ERROR:   Uncaught exception:
Traceback (most recent call last):
 File "./transformers/pytorch/gptj/run.py", line 37, in <module>
   main()
 File "./transformers/pytorch/gptj/run.py", line 32, in main
   GptjModel, train_input_dataloader, eval_input_dataloader, set_defaults,
 File "./transformers/pytorch/gptj/../../../../modelzoo/common/pytorch/run_utils.py", line 249, in run
   return run_with_params(params, model_fn, train_data_fn, eval_data_fn)

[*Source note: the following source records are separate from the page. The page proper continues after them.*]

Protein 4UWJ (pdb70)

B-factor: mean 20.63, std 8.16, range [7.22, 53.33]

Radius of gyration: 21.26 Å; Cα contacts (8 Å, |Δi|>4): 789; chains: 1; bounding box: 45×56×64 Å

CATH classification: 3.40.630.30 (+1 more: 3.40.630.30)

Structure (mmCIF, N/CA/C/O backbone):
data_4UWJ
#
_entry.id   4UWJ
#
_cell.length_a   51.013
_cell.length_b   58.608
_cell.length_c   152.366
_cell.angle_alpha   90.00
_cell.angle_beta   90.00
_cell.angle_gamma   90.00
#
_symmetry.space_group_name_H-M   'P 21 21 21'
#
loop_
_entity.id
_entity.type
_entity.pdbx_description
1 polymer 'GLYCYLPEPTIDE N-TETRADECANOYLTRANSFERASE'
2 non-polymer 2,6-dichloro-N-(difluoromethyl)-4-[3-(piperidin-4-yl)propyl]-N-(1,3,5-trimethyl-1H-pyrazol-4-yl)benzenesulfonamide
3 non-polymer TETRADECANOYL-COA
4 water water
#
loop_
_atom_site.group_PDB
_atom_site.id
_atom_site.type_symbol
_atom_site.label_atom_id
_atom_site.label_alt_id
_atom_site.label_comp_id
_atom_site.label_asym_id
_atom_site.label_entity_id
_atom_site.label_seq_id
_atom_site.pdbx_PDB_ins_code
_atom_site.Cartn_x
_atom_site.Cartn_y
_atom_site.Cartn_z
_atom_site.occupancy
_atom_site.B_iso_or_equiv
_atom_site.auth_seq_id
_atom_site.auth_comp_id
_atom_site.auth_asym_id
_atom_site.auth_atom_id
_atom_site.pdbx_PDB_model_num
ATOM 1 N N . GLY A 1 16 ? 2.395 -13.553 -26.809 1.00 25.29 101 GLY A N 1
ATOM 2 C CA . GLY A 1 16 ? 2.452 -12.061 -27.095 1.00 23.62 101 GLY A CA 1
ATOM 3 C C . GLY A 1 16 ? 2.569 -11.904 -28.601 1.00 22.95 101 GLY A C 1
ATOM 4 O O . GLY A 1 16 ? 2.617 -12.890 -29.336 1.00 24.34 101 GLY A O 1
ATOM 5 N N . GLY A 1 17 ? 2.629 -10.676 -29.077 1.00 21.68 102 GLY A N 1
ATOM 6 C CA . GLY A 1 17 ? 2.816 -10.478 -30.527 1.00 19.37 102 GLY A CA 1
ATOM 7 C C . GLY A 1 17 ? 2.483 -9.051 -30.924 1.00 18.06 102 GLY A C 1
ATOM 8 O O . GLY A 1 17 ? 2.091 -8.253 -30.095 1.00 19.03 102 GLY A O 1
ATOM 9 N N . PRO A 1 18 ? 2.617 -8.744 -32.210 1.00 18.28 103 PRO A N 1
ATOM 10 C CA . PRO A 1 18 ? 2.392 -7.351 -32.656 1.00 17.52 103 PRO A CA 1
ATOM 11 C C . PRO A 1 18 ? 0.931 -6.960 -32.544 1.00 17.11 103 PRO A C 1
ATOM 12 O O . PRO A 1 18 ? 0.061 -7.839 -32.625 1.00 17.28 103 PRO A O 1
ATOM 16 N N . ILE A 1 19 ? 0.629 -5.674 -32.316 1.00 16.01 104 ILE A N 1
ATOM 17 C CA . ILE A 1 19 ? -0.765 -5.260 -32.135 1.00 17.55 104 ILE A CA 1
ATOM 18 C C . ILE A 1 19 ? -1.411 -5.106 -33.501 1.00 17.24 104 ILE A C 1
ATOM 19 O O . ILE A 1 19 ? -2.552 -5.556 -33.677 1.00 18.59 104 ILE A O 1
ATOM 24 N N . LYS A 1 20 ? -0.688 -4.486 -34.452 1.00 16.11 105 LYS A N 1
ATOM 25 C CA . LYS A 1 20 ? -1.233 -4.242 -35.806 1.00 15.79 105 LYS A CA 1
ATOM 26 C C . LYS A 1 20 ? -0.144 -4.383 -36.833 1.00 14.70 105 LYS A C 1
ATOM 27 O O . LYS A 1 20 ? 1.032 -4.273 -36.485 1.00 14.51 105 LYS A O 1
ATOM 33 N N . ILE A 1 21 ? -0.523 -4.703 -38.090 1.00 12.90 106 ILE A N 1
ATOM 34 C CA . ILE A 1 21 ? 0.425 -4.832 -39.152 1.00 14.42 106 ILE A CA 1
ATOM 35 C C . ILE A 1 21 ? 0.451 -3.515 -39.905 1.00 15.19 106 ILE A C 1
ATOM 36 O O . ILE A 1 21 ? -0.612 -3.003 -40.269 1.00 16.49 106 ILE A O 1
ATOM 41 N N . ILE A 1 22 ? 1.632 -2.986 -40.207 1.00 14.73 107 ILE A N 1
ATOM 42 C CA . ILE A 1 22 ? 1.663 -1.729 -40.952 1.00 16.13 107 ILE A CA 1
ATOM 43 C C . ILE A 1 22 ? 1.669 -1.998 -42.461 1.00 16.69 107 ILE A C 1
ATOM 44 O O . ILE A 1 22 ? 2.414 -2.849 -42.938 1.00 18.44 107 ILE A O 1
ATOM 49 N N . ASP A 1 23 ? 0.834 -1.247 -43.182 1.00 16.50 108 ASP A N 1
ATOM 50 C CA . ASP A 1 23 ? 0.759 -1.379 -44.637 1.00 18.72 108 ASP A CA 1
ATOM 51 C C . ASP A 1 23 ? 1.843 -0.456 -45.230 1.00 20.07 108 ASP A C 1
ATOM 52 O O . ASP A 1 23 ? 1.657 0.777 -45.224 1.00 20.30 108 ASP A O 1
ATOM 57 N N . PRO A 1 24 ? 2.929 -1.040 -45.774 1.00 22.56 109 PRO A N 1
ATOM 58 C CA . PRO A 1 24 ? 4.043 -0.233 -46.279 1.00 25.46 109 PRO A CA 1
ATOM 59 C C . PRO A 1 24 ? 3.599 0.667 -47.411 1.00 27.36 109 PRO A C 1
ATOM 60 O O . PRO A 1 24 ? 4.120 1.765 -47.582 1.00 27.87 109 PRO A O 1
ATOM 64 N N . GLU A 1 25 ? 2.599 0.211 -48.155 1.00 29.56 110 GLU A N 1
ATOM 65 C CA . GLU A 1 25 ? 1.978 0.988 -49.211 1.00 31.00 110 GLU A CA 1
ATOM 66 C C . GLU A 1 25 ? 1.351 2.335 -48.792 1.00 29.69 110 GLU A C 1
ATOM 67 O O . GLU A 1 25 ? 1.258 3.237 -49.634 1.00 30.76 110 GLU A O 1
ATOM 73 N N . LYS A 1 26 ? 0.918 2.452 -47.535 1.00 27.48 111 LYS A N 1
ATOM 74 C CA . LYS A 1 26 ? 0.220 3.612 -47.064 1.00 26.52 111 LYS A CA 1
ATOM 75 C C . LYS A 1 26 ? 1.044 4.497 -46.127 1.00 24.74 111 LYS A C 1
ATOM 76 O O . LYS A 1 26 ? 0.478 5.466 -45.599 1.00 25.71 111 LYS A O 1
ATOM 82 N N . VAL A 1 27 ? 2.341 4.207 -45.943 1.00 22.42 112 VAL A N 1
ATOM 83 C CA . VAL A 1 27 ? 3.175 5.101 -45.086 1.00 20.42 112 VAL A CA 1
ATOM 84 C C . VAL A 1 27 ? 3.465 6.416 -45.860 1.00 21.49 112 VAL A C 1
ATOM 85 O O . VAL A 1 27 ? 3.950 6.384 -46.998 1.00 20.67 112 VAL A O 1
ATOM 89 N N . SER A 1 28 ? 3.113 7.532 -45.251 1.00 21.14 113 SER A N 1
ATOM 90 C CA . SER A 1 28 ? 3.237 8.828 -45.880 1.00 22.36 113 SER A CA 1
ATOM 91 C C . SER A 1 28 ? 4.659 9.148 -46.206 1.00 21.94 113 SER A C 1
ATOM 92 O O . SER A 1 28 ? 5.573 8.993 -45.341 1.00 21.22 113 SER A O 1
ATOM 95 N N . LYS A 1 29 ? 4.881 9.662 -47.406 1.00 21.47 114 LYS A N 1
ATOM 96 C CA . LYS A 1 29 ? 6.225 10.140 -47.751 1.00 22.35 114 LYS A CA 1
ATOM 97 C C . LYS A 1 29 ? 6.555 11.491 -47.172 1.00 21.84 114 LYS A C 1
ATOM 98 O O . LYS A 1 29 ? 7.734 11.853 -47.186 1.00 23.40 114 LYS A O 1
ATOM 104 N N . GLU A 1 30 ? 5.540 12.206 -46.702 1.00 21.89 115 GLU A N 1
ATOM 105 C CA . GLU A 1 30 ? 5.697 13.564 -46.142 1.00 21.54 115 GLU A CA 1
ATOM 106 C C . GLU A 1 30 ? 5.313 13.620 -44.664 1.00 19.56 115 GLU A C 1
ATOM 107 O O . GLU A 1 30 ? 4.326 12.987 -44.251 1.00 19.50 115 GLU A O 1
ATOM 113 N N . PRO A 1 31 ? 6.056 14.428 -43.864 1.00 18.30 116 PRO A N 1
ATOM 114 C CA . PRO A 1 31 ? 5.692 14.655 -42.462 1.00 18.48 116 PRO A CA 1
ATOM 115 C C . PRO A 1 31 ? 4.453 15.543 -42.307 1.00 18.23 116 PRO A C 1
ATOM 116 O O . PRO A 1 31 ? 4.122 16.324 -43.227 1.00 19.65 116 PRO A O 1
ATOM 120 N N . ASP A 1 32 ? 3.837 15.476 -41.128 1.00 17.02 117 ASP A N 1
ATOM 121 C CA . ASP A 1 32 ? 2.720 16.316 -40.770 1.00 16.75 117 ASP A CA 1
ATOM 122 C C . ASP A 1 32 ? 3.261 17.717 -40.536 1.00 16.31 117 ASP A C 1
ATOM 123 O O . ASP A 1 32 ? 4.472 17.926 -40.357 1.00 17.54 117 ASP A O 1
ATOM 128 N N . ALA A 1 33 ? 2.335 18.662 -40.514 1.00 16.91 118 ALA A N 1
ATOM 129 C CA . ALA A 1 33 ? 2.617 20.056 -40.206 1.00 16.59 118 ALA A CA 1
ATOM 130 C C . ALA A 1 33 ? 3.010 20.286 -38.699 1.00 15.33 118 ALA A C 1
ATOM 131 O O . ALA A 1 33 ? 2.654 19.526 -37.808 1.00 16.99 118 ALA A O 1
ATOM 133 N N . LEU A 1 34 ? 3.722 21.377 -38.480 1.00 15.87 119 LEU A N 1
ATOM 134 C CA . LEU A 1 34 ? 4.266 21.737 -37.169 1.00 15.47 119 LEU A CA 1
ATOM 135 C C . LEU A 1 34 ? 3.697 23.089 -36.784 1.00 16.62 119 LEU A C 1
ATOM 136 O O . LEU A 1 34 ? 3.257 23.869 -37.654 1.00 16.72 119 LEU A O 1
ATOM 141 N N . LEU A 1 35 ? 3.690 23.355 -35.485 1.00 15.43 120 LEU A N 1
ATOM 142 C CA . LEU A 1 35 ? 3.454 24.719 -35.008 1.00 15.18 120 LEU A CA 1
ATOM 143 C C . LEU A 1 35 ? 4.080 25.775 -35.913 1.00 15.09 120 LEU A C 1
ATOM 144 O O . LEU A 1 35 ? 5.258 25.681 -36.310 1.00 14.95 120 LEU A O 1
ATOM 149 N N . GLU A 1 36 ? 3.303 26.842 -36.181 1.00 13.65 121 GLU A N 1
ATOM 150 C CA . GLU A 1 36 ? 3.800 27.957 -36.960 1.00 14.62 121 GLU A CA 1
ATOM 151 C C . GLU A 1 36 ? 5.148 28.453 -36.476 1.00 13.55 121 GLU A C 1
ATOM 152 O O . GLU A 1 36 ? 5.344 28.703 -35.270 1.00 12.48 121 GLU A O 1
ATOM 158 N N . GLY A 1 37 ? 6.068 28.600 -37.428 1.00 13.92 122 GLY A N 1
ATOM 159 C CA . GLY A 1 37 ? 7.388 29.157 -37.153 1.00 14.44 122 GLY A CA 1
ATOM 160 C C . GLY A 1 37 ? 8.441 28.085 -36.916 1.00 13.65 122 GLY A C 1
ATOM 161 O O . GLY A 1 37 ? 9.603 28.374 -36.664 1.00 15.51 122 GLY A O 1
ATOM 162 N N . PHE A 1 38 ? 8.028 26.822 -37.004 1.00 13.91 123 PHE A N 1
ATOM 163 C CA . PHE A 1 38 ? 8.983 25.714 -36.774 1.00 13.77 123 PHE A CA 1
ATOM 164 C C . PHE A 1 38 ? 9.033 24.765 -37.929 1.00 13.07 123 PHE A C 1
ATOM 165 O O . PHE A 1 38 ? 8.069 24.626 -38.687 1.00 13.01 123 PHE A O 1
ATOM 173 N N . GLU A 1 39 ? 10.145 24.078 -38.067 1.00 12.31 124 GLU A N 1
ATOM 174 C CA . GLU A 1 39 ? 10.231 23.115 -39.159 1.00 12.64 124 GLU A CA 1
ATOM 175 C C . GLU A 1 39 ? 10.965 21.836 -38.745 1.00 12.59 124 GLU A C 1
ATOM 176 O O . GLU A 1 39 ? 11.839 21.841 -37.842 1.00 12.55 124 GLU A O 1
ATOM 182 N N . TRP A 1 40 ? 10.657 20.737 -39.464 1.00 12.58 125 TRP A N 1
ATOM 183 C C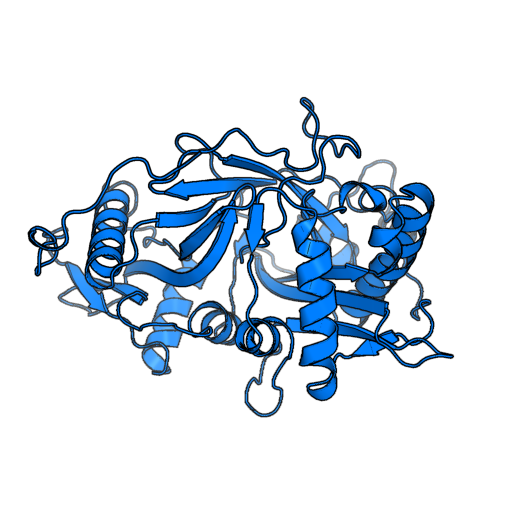A . TRP A 1 40 ? 11.444 19.497 -39.258 1.00 12.89 125 TRP A CA 1
ATOM 184 C C . TRP A 1 40 ? 12.893 19.638 -39.708 1.00 13.12 125 TRP A C 1
ATOM 185 O O . TRP A 1 40 ? 13.153 20.185 -40.764 1.00 14.45 125 TRP A O 1
ATOM 196 N N . ALA A 1 41 ? 13.834 19.052 -38.969 1.00 12.58 126 ALA A N 1
ATOM 197 C CA . ALA A 1 41 ? 15.227 18.954 -39.405 1.00 14.67 126 ALA A CA 1
ATOM 198 C C . ALA A 1 41 ? 15.830 17.607 -39.014 1.00 15.70 126 ALA A C 1
ATOM 199 O O . ALA A 1 41 ? 15.926 17.273 -37.856 1.00 19.11 126 ALA A O 1
ATOM 201 N N . THR A 1 42 ? 16.310 16.855 -39.967 1.00 15.99 127 THR A N 1
ATOM 202 C CA . THR A 1 42 ? 17.172 15.713 -39.663 1.00 15.78 127 THR A CA 1
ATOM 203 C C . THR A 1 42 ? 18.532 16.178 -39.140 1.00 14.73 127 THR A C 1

 File "./transformers/pytorch/gptj/../../../../modelzoo/common/pytorch/run_utils.py", line 290, in run_with_params
   params, model_fn, train_data_fn, eval_data_fn
 File "./transformers/pytorch/gptj/../../../../modelzoo/common/pytorch/run_utils.py", line 333, in run_base_model_flow
   runner.train(train_loader)
 File "./transformers/pytorch/gptj/../../../../modelzoo/common/pytorch/pytorch_cs_appliance.py", line 388, in train
   super().train(dataloader)
 File "./transformers/pytorch/gptj/../../../../modelzoo/common/pytorch/pytorch_base_runner.py", line 732, in train
   exit_training = self.train_epoch(epoch, train_dataloader)
 File "./transformers/pytorch/gptj/../../../../modelzoo/common/pytorch/pytorch_base_runner.py", line 798, in train_epoch
   self.on_train_batch_end(accum_loss, epoch, epoch_step)
 File "./transformers/pytorch/gptj/../../../../modelzoo/common/pytorch/pytorch_cs_appliance.py", line 252, in on_train_batch_end
   send_weights_grouper=self.send_weights_grouper,
 File "/home/venv_cerebras_pt/lib/python3.8/site-packages/cerebras_pytorch/core/appliance.py", line 300, in execute
   response = self.request_execute_job(mgmt_client, self._compile_resp)
 File "/home/venv_cerebras_pt/lib/python3.8/site-packages/cerebras_appliance/appliance_manager.py", line 456, in request_execute_job
   python_paths=self._mgmt_python_paths,
 File "/home/venv_cerebras_pt/lib/python3.8/site-packages/cerebras_appliance/cluster_client.py", line 316, in init_execute_job
   return self.get_job_handle(init_response.job_id, job_props, skip_ingress_creation)
 File "/home/venv_cerebras_pt/lib/python3.8/site-packages/cerebras_appliance/cluster_client.py", line 351, in get_job_handle
   ingress_response = self._poll_ingress_readiness(job_id)
 File "/home/venv_cerebras_pt/lib/python3.8/site-packages/cerebras_appliance/cluster_client.py", line 235, in _poll_ingress_readiness
   raise e
 File "/home/venv_cerebras_pt/lib/python3.8/site-packages/cerebras_appliance/cluster_client.py", line 222, in _poll_ingress_readiness
   for response in responses:
 File "/home/venv_cerebras_pt/lib/python3.8/site-packages/grpc/_channel.py", line 426, in __next__
   return self._next()
 File "/home/venv_cerebras_pt/lib/python3.8/site-packages/grpc/_channel.py", line 826, in _next
   raise self
grpc._channel._MultiThreadedRendezvous: <_MultiThreadedRendezvous of RPC that terminated with:
       status = StatusCode.INTERNAL
       details = "Please contact the Cerebras Support Team. Poll ingress failed during wsjob initialization: job-operator/wsjob-00000 has failed because total 1 replica(s) failed: [name:"wsjob-000000-worker-0" lastTimestamp:"2023-01-01 00:00:00 +0000 UTC" reason:"FailedMount" message:"Unable to attach or mount volumes: unmounted volumes=[home-volume-111111111 training-data-volume-22222 workdir-volume], unattached volumes=[kube-api-access home-volume-11111111111 training-data-volume-22222 workdir-volume worker-cache-partition-ro-volume worker-cache-dir-volume worker-dev-shm-volume cfg]: timed out waiting for the condition"]"

Work around

This error is under investigation by Cerebras team. In some intances, re-running the command could solve the problem.